Читать «История физики, изложенная курам на смех» онлайн - страница 30

О. Х. Деревенский

Но передышки Эйнштейну не дали. На него тут же набросились совсем уж темные нерюхи, которым, видите ли, не понравились следовавшие из теории Эйнштейна “новые представления о пространстве и времени”. Насквозь погрязнув в предрассудках, нерюхи кричали о том, что эти представления противоречат какому-то, простите за выражение, “здравому смыслу”. Из вежливости пришлось держать ответ и перед этой публикой. С ней, правда, было проще. Есть народная примета: если теория заключается в постулировании опытных фактов, то это к тому, что такая теория будет неплохо подтверждаться опытом. И, едва заслышав, что теория Эйнштейна подтверждается на опыте блестяще, руководствовавшаяся здравым смыслом публика моментально прекращала свои реакционные нападки. Так что мало-помалу гениальность теории стали, кроме Эйнштейна, понимать еще человека четыре. А когда для подсчета этих особо понятливых не стало хватать пальцев на обеих руках, то философы спохватились и решили добиться того, чтобы эту гениальность понимал каждый. И ведь, молодцы, как же они старались, чертяки!

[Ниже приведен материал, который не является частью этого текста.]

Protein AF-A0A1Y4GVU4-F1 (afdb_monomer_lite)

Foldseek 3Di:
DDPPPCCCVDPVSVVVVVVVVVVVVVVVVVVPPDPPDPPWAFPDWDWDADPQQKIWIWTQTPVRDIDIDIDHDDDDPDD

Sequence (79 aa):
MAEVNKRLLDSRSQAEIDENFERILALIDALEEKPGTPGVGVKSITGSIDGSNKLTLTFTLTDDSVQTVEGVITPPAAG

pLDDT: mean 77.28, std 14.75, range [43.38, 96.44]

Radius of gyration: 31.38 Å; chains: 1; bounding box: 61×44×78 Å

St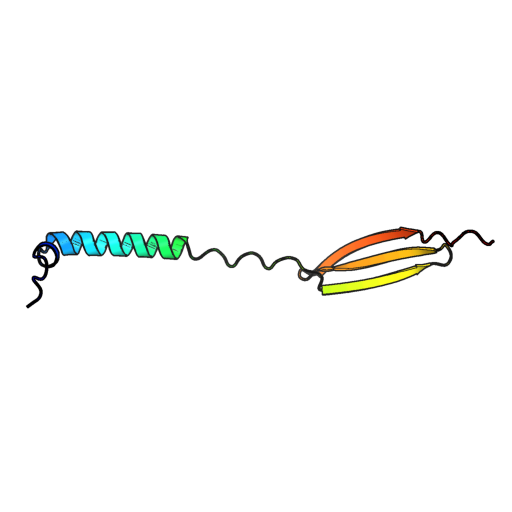ructure (mmCIF, N/CA/C/O backbone):
data_AF-A0A1Y4GVU4-F1
#
_entry.id   AF-A0A1Y4GVU4-F1
#
loop_
_atom_site.group_PDB
_atom_site.id
_atom_site.type_symbol
_atom_site.label_atom_id
_atom_site.label_alt_id
_atom_site.label_comp_id
_atom_site.label_asym_id
_atom_site.label_entity_id
_atom_site.label_seq_id
_atom_site.pdbx_PDB_ins_code
_atom_site.Cartn_x
_atom_site.Cartn_y
_atom_site.Cartn_z
_atom_site.occupancy
_atom_site.B_iso_or_equiv
_atom_site.auth_seq_id
_atom_site.auth_comp_id
_atom_site.auth_asym_id
_atom_site.auth_atom_id
_atom_site.pdbx_PDB_model_num
ATOM 1 N N . MET A 1 1 ? -16.087 36.263 50.992 1.00 43.38 1 MET A N 1
ATOM 2 C CA . MET A 1 1 ? -16.632 34.892 50.907 1.00 43.38 1 MET A CA 1
ATOM 3 C C . MET A 1 1 ? -17.304 34.763 49.553 1.00 43.38 1 MET A C 1
ATOM 5 O O . MET A 1 1 ? -18.023 35.684 49.191 1.00 43.38 1 MET A O 1
ATOM 9 N N . ALA A 1 2 ? -16.990 33.725 48.776 1.00 56.41 2 ALA A N 1
ATOM 10 C CA . ALA A 1 2 ? -17.566 33.534 47.446 1.00 56.41 2 ALA A CA 1
ATOM 11 C C . ALA A 1 2 ? -19.052 33.178 47.580 1.00 56.41 2 ALA A C 1
ATOM 13 O O . ALA A 1 2 ? -19.399 32.261 48.323 1.00 56.41 2 ALA A O 1
ATOM 14 N N . GLU A 1 3 ? -19.919 33.924 46.902 1.00 59.56 3 GLU A N 1
ATOM 15 C CA . GLU A 1 3 ? -21.345 33.626 46.836 1.00 59.56 3 GLU A CA 1
ATOM 16 C C . GLU A 1 3 ? -21.520 32.363 45.988 1.00 59.56 3 GLU A C 1
ATOM 18 O O . GLU A 1 3 ? -21.530 32.409 44.759 1.00 59.56 3 GLU A O 1
ATOM 23 N N . VAL A 1 4 ? -21.559 31.203 46.651 1.00 63.47 4 VAL A N 1
ATOM 24 C CA . VAL A 1 4 ? -21.887 29.937 45.995 1.00 63.47 4 VAL A CA 1
ATOM 25 C C . VAL A 1 4 ? -23.297 30.093 45.437 1.00 63.47 4 VAL A C 1
ATOM 27 O O . VAL A 1 4 ? -24.257 30.293 46.181 1.00 63.47 4 VAL A O 1
ATOM 30 N N . ASN A 1 5 ? -23.394 30.076 44.110 1.00 64.81 5 ASN A N 1
ATOM 31 C CA . ASN A 1 5 ? -24.620 30.320 43.368 1.00 64.81 5 ASN A CA 1
ATOM 32 C C . ASN A 1 5 ? -25.708 29.355 43.868 1.00 64.81 5 ASN A C 1
ATOM 34 O O . ASN A 1 5 ? -25.563 28.146 43.705 1.00 64.81 5 ASN A O 1
ATOM 38 N N . LYS A 1 6 ? -26.779 29.874 44.493 1.00 60.03 6 LYS A N 1
ATOM 39 C CA . LYS A 1 6 ? -27.862 29.079 45.119 1.00 60.03 6 LYS A CA 1
ATOM 40 C C . LYS A 1 6 ? -28.450 28.015 44.192 1.00 60.03 6 LYS A C 1
ATOM 42 O O . LYS A 1 6 ? -28.883 26.974 44.666 1.00 60.03 6 LYS A O 1
ATOM 47 N N . ARG A 1 7 ? -28.369 28.231 42.875 1.00 56.06 7 ARG A N 1
ATOM 48 C CA . ARG A 1 7 ? -28.757 27.250 41.857 1.00 56.06 7 ARG A CA 1
ATOM 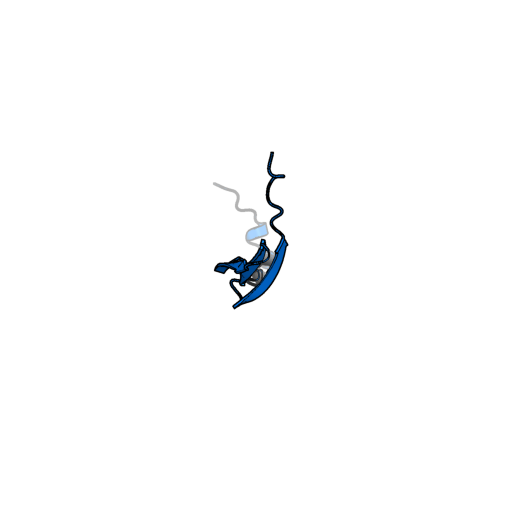49 C C . ARG A 1 7 ? -27.969 25.943 41.935 1.00 56.06 7 ARG A C 1
ATOM 51 O O . ARG A 1 7 ? -28.496 24.944 41.498 1.00 56.06 7 ARG A O 1
ATOM 58 N N . LEU A 1 8 ? -26.756 25.912 42.483 1.00 55.69 8 LEU A N 1
ATOM 59 C CA . LEU A 1 8 ? -25.988 24.674 42.679 1.00 55.69 8 LEU A CA 1
ATOM 60 C C . LEU A 1 8 ? -26.463 23.861 43.898 1.00 55.69 8 LEU A C 1
ATOM 62 O O . LEU A 1 8 ? -26.086 22.705 44.038 1.00 55.69 8 LEU A O 1
ATOM 66 N N . LEU A 1 9 ? -27.261 24.466 44.784 1.00 57.25 9 LEU A N 1
ATOM 67 C CA . LEU A 1 9 ? -27.695 23.890 46.064 1.00 57.25 9 LEU A CA 1
ATOM 68 C C . LEU A 1 9 ? -29.165 23.432 46.054 1.00 57.25 9 LEU A C 1
ATOM 70 O O . LEU A 1 9 ? -29.605 22.781 46.998 1.00 57.25 9 LEU A O 1
ATOM 74 N N . ASP A 1 10 ? -29.928 23.765 45.010 1.00 61.31 10 ASP A N 1
ATOM 75 C CA . ASP A 1 10 ? -31.299 23.291 44.812 1.00 61.31 10 ASP A CA 1
ATOM 76 C C . ASP A 1 10 ? -31.302 21.831 44.325 1.00 61.31 10 ASP A C 1
ATOM 78 O O . ASP A 1 10 ? -30.646 21.488 43.345 1.00 61.31 10 ASP A O 1
ATOM 82 N N . SER A 1 11 ? -32.084 20.954 44.965 1.00 56.88 11 SER A N 1
ATOM 83 C CA . SER A 1 11 ? -32.133 19.518 44.630 1.00 56.88 11 SER A CA 1
ATOM 84 C C . SER A 1 11 ? -32.598 19.219 43.199 1.00 56.88 11 SER A C 1
ATOM 86 O O . SER A 1 11 ? -32.287 18.153 42.676 1.00 56.88 11 SER A O 1
ATOM 88 N N . ARG A 1 12 ? -33.322 20.144 42.546 1.00 57.06 12 ARG A N 1
ATOM 89 C CA . ARG A 1 12 ? -33.665 20.023 41.113 1.00 57.06 12 ARG A CA 1
ATOM 90 C C . ARG A 1 12 ? -32.435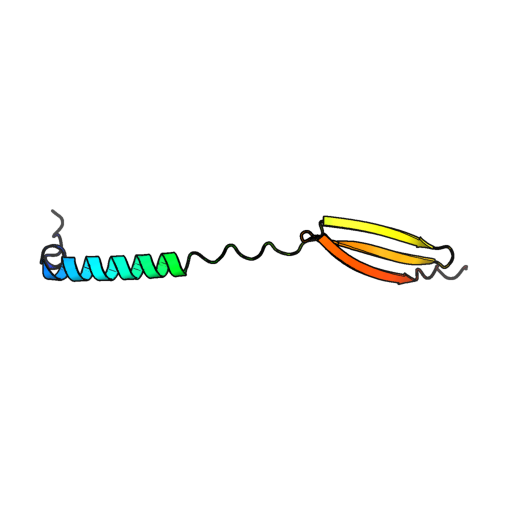 20.158 40.222 1.00 57.06 12 ARG A C 1
ATOM 92 O O . ARG A 1 12 ? -32.334 19.459 39.224 1.00 57.06 12 ARG A O 1
ATOM 99 N N . SER A 1 13 ? -31.486 20.990 40.635 1.00 59.41 13 SER A N 1
ATOM 100 C CA . SER A 1 13 ? -30.236 21.186 39.921 1.00 59.41 13 SER A CA 1
ATOM 101 C C . SER A 1 13 ? -29.314 19.983 40.040 1.00 59.41 13 SER A C 1
ATOM 103 O O . SER A 1 13 ? -28.552 19.754 39.118 1.00 59.41 13 SER A O 1
ATOM 105 N N . GLN A 1 14 ? -29.389 19.192 41.119 1.00 62.53 14 GLN A N 1
ATOM 106 C CA . GLN A 1 14 ? -28.637 17.932 41.193 1.00 62.53 14 GLN A CA 1
ATOM 107 C C . GLN A 1 14 ? -29.111 16.933 40.138 1.00 62.53 14 GLN A C 1
ATOM 109 O O . GLN A 1 14 ? -28.284 16.421 39.402 1.00 62.53 14 GLN A O 1
ATOM 114 N N . ALA A 1 15 ? -30.425 16.756 39.971 1.00 67.12 15 ALA A N 1
ATOM 115 C CA . ALA A 1 15 ? -30.954 15.886 38.920 1.00 67.12 15 ALA A CA 1
ATOM 116 C C . ALA A 1 15 ? -30.543 16.357 37.509 1.00 67.12 15 ALA A C 1
ATOM 118 O O . ALA A 1 15 ? -30.177 15.542 36.668 1.00 67.12 15 ALA A O 1
ATOM 119 N N . GLU A 1 16 ? -30.546 17.672 37.261 1.00 66.62 16 GLU A N 1
ATOM 120 C CA . GLU A 1 16 ? -30.072 18.244 35.992 1.00 66.62 16 GLU A CA 1
ATOM 121 C C . GLU A 1 16 ? -28.547 18.133 35.817 1.00 66.62 16 GLU A C 1
ATOM 123 O O . GLU A 1 16 ? -28.060 18.015 34.692 1.00 66.62 16 GLU A O 1
ATOM 128 N N . ILE A 1 17 ? -27.774 18.190 36.905 1.00 71.62 17 ILE A N 1
ATOM 129 C CA . ILE A 1 17 ? -26.322 17.982 36.888 1.00 71.62 17 ILE A CA 1
ATOM 130 C C . ILE A 1 17 ? -26.020 16.518 36.578 1.00 71.62 17 ILE A C 1
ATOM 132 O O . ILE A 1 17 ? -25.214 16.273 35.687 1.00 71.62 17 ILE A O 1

Кстати, до сих пор встречаются недоумки, которые считают, что все было сделано еще до Эйнштейна: Мах и Освальд, дескать, потрудились на идеологическом фронте, Лорентц и Кє - на математическом, Майкельсон и Кє - на экспериментальном. Нет - нужен был гений Эйнштейна, чтобы сделать следующий шаг, сказавши: “Ребята, да ведь все оно так и есть!” Более того, насчет экспериментального фронта - это еще как сказать! “Мне часто задают вопрос,- заявил как-то Эйнштейн,- знал ли я о результатах опыта Майкельсона-Морли до написания своих классических работ. Неужели не ясно, господа, что однозначно ответить на этот вопрос невозможно? В самом деле, первый результат был получен, когда мне было два годика, после чего он неоднократно перепроверялся. Ну, и что с того? Мог я не знать об этих результатах? Конечно, мог. Поэтому я и не уточнял в тех работах, какие именно эксперименты я там имел в виду.”

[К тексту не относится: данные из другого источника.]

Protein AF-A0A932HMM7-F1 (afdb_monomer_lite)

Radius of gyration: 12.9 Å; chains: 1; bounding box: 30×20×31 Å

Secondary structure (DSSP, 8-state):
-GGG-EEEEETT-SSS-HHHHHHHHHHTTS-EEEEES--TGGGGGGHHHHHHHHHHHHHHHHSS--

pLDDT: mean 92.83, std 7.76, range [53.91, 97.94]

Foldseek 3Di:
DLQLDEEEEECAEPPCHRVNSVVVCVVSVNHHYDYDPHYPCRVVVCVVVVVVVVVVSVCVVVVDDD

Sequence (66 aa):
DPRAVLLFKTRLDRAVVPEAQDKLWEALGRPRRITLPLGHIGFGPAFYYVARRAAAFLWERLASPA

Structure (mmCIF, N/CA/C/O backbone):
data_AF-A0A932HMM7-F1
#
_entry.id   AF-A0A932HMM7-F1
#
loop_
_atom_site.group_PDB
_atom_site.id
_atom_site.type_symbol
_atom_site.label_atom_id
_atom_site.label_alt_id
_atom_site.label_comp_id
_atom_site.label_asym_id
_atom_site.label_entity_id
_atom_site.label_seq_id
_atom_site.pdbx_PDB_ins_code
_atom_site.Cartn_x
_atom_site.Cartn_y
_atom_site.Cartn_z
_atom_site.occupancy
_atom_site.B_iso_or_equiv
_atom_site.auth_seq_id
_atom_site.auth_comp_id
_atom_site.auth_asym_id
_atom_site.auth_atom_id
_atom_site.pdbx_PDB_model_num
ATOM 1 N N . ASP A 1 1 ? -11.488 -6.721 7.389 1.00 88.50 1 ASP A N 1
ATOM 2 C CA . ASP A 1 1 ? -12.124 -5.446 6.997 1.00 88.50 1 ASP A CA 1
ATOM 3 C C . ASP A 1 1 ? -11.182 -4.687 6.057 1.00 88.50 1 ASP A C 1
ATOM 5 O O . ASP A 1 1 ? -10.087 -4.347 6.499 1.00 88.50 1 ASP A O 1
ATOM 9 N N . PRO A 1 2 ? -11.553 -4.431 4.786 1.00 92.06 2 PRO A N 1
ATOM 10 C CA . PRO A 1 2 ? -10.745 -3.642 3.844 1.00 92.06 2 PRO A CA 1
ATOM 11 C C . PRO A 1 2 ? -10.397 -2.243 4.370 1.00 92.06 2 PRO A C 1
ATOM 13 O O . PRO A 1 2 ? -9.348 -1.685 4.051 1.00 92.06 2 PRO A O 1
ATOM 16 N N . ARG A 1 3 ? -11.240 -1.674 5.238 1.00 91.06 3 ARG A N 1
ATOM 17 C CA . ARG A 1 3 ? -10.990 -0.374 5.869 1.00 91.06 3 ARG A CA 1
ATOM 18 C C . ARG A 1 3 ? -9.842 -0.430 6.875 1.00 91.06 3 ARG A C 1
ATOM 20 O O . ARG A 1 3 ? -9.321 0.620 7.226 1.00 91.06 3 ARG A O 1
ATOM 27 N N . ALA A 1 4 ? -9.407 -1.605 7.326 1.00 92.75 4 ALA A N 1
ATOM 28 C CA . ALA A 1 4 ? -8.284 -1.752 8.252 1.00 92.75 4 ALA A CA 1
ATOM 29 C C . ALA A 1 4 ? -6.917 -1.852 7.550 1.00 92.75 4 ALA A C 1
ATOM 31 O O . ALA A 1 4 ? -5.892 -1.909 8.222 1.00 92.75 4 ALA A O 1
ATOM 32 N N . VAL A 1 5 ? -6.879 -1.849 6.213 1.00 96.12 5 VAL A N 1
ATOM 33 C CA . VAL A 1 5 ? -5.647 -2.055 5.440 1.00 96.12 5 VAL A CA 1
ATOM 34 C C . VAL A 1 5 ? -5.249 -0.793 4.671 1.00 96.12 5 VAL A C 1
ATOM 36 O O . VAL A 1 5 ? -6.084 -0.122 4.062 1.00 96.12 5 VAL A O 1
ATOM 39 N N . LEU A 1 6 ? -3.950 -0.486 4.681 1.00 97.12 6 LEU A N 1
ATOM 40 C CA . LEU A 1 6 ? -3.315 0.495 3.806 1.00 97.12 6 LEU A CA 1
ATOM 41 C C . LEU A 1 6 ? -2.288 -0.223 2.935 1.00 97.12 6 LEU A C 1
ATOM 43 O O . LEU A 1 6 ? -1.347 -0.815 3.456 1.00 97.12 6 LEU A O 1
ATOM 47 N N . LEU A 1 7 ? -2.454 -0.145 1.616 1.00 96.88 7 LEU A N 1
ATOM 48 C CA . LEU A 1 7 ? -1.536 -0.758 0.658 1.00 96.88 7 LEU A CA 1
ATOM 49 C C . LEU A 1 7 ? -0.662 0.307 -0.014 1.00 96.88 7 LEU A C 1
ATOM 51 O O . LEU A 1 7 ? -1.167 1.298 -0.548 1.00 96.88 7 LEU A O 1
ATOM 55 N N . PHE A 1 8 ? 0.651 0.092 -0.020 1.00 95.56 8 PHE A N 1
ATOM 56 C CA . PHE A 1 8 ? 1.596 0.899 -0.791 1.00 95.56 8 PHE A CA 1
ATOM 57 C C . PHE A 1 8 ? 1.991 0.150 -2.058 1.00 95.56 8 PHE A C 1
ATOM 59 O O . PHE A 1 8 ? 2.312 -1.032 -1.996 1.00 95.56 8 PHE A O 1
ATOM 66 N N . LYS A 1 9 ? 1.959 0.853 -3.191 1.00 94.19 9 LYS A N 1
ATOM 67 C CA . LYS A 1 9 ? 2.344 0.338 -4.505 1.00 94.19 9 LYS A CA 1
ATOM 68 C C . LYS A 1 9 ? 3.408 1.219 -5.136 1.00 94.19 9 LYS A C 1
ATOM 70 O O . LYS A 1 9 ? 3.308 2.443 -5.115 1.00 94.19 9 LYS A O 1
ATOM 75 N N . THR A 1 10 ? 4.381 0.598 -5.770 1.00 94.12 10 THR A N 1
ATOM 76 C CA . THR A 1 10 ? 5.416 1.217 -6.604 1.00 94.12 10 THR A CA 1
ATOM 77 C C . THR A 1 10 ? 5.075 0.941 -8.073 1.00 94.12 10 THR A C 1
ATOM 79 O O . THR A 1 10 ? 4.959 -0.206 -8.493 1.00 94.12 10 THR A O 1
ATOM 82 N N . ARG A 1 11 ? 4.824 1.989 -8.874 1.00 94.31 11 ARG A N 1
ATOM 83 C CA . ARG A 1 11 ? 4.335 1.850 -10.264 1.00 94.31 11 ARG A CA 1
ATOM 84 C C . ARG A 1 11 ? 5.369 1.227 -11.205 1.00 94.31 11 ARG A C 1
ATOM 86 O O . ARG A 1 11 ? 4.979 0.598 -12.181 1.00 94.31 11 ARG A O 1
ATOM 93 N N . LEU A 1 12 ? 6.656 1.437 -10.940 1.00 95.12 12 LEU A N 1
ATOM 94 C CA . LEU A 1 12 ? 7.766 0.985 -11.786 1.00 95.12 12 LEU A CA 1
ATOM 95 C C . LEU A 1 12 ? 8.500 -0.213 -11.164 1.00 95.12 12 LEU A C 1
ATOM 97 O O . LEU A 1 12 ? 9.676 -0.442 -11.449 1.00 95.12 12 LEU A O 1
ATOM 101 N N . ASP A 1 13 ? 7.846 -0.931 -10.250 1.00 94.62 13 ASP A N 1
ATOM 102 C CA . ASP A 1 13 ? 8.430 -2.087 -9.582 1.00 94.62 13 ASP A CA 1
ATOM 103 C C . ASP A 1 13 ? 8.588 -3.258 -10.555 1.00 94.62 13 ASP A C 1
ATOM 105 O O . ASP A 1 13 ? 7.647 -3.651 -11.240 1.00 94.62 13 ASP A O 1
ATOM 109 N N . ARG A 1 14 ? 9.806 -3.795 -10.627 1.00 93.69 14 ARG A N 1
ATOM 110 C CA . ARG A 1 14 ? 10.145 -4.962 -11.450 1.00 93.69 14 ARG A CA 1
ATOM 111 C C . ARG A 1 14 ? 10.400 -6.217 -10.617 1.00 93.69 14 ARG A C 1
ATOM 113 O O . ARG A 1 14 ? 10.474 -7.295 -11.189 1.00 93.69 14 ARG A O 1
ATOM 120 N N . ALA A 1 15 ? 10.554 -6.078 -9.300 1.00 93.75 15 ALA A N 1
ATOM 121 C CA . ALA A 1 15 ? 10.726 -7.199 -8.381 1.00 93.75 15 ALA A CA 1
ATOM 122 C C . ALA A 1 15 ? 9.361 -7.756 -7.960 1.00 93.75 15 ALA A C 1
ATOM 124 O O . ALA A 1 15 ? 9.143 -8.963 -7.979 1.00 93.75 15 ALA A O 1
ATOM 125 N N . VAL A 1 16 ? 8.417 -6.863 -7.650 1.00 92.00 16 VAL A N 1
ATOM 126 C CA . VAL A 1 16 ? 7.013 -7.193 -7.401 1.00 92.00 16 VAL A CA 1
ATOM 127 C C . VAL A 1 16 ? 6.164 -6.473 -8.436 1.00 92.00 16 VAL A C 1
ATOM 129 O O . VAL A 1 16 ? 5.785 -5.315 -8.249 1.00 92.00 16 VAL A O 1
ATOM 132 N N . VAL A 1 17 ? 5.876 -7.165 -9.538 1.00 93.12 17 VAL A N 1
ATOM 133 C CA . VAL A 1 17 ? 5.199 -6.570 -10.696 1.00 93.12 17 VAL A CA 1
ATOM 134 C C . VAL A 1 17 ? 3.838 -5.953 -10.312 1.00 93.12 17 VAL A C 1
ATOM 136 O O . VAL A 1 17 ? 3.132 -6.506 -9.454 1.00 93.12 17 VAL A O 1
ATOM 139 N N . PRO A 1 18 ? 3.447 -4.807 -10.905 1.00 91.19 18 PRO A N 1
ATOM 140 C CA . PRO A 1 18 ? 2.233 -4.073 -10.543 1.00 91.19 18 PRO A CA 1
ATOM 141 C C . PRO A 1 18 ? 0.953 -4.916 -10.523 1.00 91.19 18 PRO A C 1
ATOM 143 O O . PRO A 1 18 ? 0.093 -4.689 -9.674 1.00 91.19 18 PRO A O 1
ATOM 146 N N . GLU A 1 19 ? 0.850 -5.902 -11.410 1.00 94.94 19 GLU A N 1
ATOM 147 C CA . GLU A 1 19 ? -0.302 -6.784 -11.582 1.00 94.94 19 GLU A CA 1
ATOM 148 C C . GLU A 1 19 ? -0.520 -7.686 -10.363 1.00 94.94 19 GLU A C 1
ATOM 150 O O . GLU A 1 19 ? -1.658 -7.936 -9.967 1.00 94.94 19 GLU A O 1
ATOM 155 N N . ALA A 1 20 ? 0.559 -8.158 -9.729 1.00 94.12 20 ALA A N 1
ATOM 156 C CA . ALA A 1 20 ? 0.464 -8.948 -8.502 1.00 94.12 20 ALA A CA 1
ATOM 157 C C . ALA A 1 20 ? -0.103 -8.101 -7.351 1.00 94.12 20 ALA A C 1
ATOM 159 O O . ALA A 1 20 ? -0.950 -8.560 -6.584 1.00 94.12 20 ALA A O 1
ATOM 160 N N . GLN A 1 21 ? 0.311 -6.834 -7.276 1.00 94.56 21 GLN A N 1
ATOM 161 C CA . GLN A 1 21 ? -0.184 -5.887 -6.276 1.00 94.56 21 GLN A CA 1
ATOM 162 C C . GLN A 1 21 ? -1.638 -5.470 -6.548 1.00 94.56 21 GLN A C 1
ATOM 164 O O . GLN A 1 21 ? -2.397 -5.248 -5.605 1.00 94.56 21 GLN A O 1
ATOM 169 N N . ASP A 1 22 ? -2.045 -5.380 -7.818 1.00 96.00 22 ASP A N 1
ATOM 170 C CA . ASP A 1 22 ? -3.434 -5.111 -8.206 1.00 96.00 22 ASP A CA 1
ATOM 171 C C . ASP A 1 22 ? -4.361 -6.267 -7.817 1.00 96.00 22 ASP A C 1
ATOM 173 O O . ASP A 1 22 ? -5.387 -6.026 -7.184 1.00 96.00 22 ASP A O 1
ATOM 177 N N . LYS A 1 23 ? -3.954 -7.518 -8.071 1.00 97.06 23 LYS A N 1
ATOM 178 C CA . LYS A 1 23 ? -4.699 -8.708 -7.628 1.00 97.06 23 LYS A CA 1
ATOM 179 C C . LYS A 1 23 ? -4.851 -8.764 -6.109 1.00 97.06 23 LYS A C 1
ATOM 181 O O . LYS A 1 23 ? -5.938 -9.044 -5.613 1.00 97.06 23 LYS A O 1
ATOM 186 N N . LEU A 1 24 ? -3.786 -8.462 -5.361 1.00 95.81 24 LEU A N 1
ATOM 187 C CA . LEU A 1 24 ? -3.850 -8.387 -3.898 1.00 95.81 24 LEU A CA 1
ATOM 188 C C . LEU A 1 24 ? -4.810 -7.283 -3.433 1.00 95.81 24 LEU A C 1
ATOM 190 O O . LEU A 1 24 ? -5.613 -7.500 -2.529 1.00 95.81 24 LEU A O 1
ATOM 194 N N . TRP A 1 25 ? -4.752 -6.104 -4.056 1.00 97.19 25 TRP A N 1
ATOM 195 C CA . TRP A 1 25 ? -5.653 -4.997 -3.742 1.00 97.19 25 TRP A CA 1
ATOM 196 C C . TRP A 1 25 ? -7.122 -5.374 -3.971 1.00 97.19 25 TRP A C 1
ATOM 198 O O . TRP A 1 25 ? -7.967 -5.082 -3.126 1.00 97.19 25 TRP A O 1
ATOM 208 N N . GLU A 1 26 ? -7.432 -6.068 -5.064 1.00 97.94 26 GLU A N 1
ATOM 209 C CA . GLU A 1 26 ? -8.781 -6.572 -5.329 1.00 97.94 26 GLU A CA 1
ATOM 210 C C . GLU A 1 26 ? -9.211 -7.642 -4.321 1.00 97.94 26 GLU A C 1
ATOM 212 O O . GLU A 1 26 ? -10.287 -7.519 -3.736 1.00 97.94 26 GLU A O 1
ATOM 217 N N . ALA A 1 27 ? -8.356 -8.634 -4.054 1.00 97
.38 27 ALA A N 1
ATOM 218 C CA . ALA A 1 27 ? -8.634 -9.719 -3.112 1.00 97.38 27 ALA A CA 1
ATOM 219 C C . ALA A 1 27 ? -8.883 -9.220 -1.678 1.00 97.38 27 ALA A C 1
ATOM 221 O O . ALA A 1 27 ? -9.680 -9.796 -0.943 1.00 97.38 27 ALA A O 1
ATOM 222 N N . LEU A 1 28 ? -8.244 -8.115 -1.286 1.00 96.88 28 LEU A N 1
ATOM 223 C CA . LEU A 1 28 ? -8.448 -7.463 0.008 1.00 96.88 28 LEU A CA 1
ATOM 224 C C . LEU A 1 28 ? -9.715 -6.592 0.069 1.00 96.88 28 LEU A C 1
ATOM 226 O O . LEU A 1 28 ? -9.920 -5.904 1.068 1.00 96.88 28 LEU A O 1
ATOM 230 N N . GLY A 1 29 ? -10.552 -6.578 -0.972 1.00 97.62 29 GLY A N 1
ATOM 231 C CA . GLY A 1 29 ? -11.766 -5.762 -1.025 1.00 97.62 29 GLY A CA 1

Надо сказать, что к этому времени в физике уже завершилось “великое разделение труда”: из аморфного конгломерата тружеников выделились земледельцы от физики, т.е. экспериментаторы, и скотоводы, то бишь, теоретики. Это произошло не по чьей-то прихоти - просто физика в своем развитии достигла такого уровня, когда одному человеку стало уже не под силу двигать науку, что-то в ней делая и в то же время соображая, что же ты делаешь. Вот они промеж собою и рассудили: ты, дескать, делай, а я, так и быть, соображать буду. И работа закипела! Вскоре, однако, теоретики осознали минусы своего положения. Понимаете, так уж издавна повелось, что критерием истинности теории считается ее согласие с экспериментом. “Хорошенькое дело получается,- сетовали теоретики,- мы, значит, сушим мозги, создавая дивные теории, а эти, с позволения сказать, коллеги, которые только и могут накручивать гайки, искать течи и затыкать дыры, говорят нам “извините” вместо “спасиба”. Понятно, что подобные настроения мало способствовали научному прогрессу. Так вот, оздоровил эту неприглядную ситуацию опять же не кто иной, как Эйнштейн. Он показал, что любую душе угодную теорию можно блестяще подтвердить экспериментами! Чтобы подчеркнуть особую важность такого рода экспериментов, их стали называть “мысленными”. Легко видеть, что, умело применяя этот могучий инструмент познания, можно попутно съэкономить целую прорву финансовых и материальных ресурсов!